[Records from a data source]
'''

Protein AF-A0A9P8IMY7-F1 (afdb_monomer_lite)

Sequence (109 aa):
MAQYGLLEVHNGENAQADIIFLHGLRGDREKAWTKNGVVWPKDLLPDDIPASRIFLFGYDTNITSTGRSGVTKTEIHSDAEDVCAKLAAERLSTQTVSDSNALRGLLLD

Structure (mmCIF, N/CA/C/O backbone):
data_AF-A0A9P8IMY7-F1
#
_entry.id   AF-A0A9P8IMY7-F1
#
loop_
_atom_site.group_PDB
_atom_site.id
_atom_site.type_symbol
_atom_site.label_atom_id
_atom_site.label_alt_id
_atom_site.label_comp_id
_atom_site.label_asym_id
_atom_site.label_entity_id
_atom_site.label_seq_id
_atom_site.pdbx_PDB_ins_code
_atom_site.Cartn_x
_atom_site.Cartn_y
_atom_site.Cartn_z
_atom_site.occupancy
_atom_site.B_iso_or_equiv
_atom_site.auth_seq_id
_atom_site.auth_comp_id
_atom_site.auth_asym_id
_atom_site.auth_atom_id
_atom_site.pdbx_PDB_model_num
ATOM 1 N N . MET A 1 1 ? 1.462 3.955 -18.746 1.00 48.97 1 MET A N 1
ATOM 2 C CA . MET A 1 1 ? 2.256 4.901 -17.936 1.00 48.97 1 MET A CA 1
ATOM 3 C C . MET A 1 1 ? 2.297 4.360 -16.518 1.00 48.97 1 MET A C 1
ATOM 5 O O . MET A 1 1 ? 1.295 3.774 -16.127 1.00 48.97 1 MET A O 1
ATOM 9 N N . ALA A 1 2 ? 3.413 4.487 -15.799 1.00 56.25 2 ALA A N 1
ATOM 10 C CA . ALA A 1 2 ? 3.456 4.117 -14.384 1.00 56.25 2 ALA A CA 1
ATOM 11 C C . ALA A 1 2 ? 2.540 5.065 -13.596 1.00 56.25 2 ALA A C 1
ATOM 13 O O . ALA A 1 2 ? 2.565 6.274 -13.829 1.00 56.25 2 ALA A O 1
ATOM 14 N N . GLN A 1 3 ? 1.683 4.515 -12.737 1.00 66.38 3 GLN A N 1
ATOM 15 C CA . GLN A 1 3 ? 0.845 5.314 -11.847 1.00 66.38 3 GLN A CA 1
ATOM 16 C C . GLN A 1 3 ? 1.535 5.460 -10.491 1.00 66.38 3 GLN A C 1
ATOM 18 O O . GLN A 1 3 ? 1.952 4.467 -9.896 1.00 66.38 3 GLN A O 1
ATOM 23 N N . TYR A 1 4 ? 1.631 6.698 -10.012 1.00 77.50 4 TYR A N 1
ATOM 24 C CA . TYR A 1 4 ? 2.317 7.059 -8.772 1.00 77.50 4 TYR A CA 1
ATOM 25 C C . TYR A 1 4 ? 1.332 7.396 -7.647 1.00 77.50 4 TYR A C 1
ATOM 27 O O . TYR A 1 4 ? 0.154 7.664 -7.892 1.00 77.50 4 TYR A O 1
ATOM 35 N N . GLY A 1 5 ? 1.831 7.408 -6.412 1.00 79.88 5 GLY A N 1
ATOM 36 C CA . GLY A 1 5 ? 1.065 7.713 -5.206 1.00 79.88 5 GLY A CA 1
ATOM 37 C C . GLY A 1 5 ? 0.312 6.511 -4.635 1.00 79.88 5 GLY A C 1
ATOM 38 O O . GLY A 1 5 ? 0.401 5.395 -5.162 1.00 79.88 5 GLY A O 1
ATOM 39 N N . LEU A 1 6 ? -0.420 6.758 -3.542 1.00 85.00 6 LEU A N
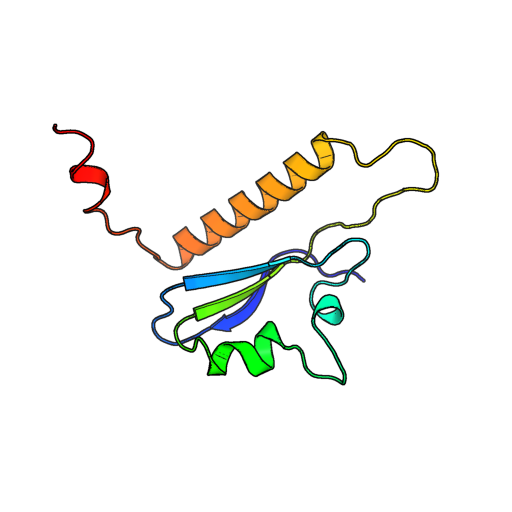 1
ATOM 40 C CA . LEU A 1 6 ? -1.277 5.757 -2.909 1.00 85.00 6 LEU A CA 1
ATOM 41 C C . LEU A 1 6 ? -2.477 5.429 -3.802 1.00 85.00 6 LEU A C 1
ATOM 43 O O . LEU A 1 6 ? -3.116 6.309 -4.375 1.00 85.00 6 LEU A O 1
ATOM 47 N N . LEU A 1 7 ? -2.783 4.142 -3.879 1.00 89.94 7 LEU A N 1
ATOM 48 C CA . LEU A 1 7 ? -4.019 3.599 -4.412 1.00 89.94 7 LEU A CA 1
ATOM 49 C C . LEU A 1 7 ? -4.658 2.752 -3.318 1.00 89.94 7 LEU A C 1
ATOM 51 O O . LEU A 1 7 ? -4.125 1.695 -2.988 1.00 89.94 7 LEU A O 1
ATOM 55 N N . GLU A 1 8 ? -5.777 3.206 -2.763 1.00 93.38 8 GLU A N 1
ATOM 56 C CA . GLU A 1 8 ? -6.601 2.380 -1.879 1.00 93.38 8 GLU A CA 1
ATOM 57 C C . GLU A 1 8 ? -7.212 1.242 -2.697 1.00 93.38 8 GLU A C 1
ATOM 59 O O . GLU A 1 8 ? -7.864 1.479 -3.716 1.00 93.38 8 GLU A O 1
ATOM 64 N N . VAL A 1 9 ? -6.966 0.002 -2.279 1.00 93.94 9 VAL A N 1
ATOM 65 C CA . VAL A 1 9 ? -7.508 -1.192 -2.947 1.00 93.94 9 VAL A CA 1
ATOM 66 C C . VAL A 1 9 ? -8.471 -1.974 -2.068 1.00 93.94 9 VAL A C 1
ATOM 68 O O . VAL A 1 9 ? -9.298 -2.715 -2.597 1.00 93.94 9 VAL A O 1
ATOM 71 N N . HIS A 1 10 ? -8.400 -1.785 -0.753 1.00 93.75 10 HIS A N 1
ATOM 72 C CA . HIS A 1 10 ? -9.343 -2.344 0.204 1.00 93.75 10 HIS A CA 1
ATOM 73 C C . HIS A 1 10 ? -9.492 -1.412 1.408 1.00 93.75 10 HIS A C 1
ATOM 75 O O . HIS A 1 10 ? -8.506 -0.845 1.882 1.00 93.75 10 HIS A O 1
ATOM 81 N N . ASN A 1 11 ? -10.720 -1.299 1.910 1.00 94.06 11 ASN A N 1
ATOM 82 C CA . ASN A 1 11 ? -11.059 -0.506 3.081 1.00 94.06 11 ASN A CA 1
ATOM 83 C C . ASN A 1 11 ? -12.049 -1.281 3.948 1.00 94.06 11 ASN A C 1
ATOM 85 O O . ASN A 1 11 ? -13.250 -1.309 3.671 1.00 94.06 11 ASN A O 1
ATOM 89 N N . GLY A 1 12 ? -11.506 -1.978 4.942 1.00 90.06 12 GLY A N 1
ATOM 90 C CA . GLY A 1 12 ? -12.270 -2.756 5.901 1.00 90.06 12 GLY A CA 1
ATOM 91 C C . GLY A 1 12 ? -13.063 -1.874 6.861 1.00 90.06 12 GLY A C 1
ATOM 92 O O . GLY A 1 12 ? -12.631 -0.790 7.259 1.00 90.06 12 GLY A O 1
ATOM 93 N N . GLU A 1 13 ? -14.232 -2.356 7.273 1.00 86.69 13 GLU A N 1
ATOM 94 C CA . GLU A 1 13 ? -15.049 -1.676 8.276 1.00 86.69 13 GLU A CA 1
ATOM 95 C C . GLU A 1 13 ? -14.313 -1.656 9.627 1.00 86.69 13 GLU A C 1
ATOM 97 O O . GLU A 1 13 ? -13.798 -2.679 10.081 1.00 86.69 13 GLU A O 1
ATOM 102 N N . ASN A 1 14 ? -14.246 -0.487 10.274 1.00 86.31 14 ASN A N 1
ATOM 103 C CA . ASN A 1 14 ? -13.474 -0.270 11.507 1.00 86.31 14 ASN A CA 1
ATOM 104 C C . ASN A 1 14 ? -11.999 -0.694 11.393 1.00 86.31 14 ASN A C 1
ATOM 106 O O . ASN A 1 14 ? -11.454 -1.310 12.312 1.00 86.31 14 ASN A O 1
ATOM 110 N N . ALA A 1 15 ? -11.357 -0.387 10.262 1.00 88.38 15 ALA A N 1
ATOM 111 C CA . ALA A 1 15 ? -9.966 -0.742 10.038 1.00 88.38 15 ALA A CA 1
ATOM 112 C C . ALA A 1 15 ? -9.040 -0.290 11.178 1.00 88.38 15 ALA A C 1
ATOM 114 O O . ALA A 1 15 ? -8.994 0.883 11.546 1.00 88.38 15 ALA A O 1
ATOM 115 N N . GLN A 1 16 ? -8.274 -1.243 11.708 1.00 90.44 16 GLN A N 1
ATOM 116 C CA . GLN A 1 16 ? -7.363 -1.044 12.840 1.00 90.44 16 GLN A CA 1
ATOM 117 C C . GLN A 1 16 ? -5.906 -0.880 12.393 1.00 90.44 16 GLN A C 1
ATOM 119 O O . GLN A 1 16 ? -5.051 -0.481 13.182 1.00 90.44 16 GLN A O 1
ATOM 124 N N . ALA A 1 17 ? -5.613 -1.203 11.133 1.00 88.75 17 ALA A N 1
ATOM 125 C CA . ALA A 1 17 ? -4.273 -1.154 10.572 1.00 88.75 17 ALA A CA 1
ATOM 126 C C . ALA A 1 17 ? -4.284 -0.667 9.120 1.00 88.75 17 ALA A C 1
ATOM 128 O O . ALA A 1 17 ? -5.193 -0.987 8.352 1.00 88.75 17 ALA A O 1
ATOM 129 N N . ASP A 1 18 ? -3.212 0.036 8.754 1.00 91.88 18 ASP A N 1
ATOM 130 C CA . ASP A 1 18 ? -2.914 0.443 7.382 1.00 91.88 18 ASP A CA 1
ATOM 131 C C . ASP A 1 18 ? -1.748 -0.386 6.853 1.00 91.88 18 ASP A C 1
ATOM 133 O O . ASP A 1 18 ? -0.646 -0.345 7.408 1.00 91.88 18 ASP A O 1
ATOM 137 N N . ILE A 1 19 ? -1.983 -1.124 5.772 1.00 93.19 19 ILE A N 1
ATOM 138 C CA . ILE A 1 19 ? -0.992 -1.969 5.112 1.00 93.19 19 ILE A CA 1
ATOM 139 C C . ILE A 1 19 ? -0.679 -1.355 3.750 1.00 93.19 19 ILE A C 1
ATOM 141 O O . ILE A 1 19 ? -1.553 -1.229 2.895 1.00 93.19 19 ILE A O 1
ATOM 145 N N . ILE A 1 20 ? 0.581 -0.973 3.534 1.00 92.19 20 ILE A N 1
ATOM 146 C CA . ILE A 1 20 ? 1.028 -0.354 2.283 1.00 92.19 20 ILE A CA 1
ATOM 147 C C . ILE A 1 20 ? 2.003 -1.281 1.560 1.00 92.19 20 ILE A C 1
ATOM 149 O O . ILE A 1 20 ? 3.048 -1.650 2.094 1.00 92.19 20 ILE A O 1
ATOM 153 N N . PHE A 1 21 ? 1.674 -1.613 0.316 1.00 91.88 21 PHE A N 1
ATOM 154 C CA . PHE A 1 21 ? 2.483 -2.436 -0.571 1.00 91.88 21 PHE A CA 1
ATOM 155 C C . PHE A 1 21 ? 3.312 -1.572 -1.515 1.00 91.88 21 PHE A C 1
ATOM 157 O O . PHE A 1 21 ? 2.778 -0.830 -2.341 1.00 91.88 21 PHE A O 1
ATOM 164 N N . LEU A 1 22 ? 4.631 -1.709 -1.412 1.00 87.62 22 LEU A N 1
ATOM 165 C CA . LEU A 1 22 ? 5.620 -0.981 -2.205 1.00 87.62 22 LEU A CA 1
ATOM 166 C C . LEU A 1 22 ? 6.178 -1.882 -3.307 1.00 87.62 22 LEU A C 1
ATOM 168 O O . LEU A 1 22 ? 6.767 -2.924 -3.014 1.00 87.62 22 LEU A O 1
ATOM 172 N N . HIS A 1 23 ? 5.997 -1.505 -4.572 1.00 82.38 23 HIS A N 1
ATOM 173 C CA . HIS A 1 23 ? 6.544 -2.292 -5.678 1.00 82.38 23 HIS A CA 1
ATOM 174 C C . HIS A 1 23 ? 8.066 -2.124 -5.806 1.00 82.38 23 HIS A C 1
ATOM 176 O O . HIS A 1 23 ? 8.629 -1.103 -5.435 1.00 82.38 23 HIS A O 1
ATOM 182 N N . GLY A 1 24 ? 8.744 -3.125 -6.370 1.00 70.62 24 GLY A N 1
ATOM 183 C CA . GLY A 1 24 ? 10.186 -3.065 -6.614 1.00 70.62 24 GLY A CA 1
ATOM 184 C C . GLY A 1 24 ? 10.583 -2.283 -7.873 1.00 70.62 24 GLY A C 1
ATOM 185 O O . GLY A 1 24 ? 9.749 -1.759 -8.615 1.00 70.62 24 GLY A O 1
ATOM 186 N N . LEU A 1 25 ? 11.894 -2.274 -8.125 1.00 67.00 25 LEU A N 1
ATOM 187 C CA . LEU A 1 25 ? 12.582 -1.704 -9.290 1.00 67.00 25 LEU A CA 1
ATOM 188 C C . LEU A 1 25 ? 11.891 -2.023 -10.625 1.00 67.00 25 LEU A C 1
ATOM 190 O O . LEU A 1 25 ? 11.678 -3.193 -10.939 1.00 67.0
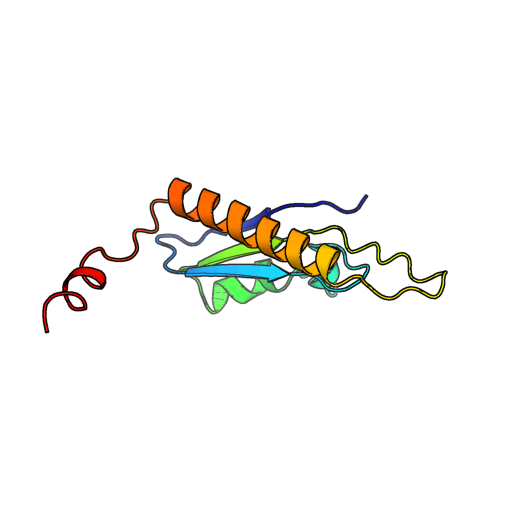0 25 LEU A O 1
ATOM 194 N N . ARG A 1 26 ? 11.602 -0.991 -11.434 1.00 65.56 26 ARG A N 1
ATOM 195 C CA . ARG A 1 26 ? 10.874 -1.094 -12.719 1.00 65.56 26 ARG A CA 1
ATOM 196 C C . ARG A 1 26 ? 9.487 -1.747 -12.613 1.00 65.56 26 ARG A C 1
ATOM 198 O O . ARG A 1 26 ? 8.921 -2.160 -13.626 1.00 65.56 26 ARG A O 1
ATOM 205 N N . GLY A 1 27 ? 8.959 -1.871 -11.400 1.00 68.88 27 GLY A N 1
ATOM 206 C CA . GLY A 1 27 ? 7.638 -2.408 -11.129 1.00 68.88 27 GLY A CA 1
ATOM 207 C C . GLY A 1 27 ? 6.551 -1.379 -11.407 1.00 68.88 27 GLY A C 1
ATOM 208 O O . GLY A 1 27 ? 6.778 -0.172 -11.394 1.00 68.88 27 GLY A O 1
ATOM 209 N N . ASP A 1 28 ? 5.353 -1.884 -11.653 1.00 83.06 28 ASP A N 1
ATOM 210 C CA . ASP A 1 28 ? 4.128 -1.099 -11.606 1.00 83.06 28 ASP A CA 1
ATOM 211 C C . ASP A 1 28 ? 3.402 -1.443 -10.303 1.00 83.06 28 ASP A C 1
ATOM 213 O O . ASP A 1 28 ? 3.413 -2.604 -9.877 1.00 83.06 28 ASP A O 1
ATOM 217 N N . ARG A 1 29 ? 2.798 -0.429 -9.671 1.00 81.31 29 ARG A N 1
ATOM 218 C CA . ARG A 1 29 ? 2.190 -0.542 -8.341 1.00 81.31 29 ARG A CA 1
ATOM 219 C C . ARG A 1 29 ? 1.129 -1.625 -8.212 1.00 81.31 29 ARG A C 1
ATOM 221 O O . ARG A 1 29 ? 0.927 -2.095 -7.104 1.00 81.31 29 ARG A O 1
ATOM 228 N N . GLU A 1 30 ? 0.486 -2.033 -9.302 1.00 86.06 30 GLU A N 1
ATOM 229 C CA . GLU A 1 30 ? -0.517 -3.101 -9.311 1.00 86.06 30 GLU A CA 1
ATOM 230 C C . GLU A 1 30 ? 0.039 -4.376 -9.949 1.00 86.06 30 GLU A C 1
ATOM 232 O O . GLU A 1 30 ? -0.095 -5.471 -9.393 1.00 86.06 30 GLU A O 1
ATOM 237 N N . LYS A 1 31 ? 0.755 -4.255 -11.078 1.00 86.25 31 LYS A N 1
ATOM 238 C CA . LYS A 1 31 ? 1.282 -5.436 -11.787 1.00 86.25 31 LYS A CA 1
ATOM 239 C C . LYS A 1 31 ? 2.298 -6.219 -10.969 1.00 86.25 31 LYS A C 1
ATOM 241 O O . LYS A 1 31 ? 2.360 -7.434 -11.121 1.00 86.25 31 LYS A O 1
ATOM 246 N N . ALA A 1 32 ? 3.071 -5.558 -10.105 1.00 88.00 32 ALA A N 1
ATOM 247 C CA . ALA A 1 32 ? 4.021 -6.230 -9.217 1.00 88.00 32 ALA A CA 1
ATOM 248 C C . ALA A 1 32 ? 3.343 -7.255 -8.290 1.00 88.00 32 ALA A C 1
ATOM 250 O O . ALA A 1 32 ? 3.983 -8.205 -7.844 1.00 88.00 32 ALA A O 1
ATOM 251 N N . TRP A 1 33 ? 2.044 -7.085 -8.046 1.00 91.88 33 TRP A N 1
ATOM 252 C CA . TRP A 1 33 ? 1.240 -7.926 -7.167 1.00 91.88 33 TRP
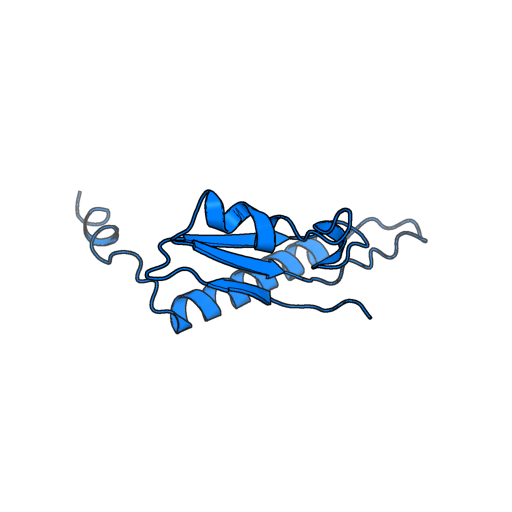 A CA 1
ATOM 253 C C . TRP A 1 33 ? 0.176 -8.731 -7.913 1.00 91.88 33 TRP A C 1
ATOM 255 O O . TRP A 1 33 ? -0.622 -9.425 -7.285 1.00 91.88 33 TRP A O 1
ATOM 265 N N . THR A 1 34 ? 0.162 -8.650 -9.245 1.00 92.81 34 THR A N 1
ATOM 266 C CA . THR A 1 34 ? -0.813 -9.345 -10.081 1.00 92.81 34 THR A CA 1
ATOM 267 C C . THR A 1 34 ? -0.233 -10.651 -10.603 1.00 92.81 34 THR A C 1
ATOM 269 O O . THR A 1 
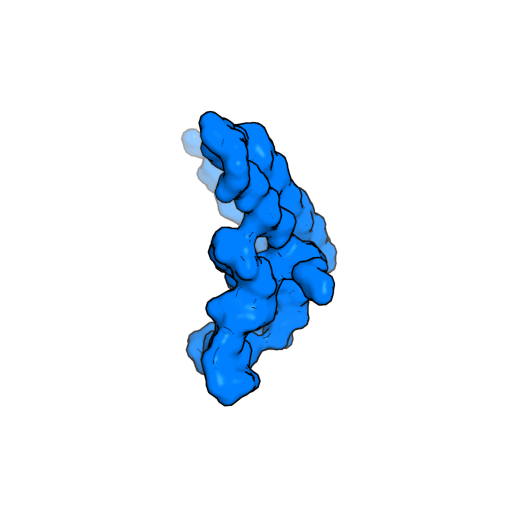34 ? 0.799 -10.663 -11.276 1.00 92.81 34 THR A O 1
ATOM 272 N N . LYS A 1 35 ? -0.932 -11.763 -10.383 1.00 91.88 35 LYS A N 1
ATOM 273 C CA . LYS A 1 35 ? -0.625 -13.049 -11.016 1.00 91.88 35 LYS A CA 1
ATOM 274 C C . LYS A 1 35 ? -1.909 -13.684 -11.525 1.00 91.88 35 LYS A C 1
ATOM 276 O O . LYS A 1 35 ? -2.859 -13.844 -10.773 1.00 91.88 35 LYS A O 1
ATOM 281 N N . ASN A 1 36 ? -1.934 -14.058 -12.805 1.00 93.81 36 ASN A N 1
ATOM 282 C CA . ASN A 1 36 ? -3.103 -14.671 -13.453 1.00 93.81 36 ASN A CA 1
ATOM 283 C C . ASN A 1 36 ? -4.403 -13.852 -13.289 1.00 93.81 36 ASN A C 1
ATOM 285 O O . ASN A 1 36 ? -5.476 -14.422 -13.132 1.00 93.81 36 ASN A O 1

'''

# What you need to do
Taking the entries above, restate exactly those lines that fall between the line with "ATOM 94 C CA" and the line with "ATOM 103 C CA", keeping both of those lines too.

# Answer for this exercise
ATOM 94 C CA . GLU A 1 13 ? -15.049 -1.676 8.276 1.00 86.69 13 GLU A CA 1
ATOM 95 C C . GLU A 1 13 ? -14.313 -1.656 9.627 1.00 86.69 13 GLU A C 1
ATOM 97 O O . GLU A 1 13 ? -13.798 -2.679 10.081 1.00 86.69 13 GLU A O 1
ATOM 102 N N . ASN A 1 14 ? -14.246 -0.487 10.274 1.00 86.31 14 ASN A N 1
ATOM 103 C CA . ASN A 1 14 ? -13.474 -0.270 11.507 1.00 86.31 14 ASN A CA 1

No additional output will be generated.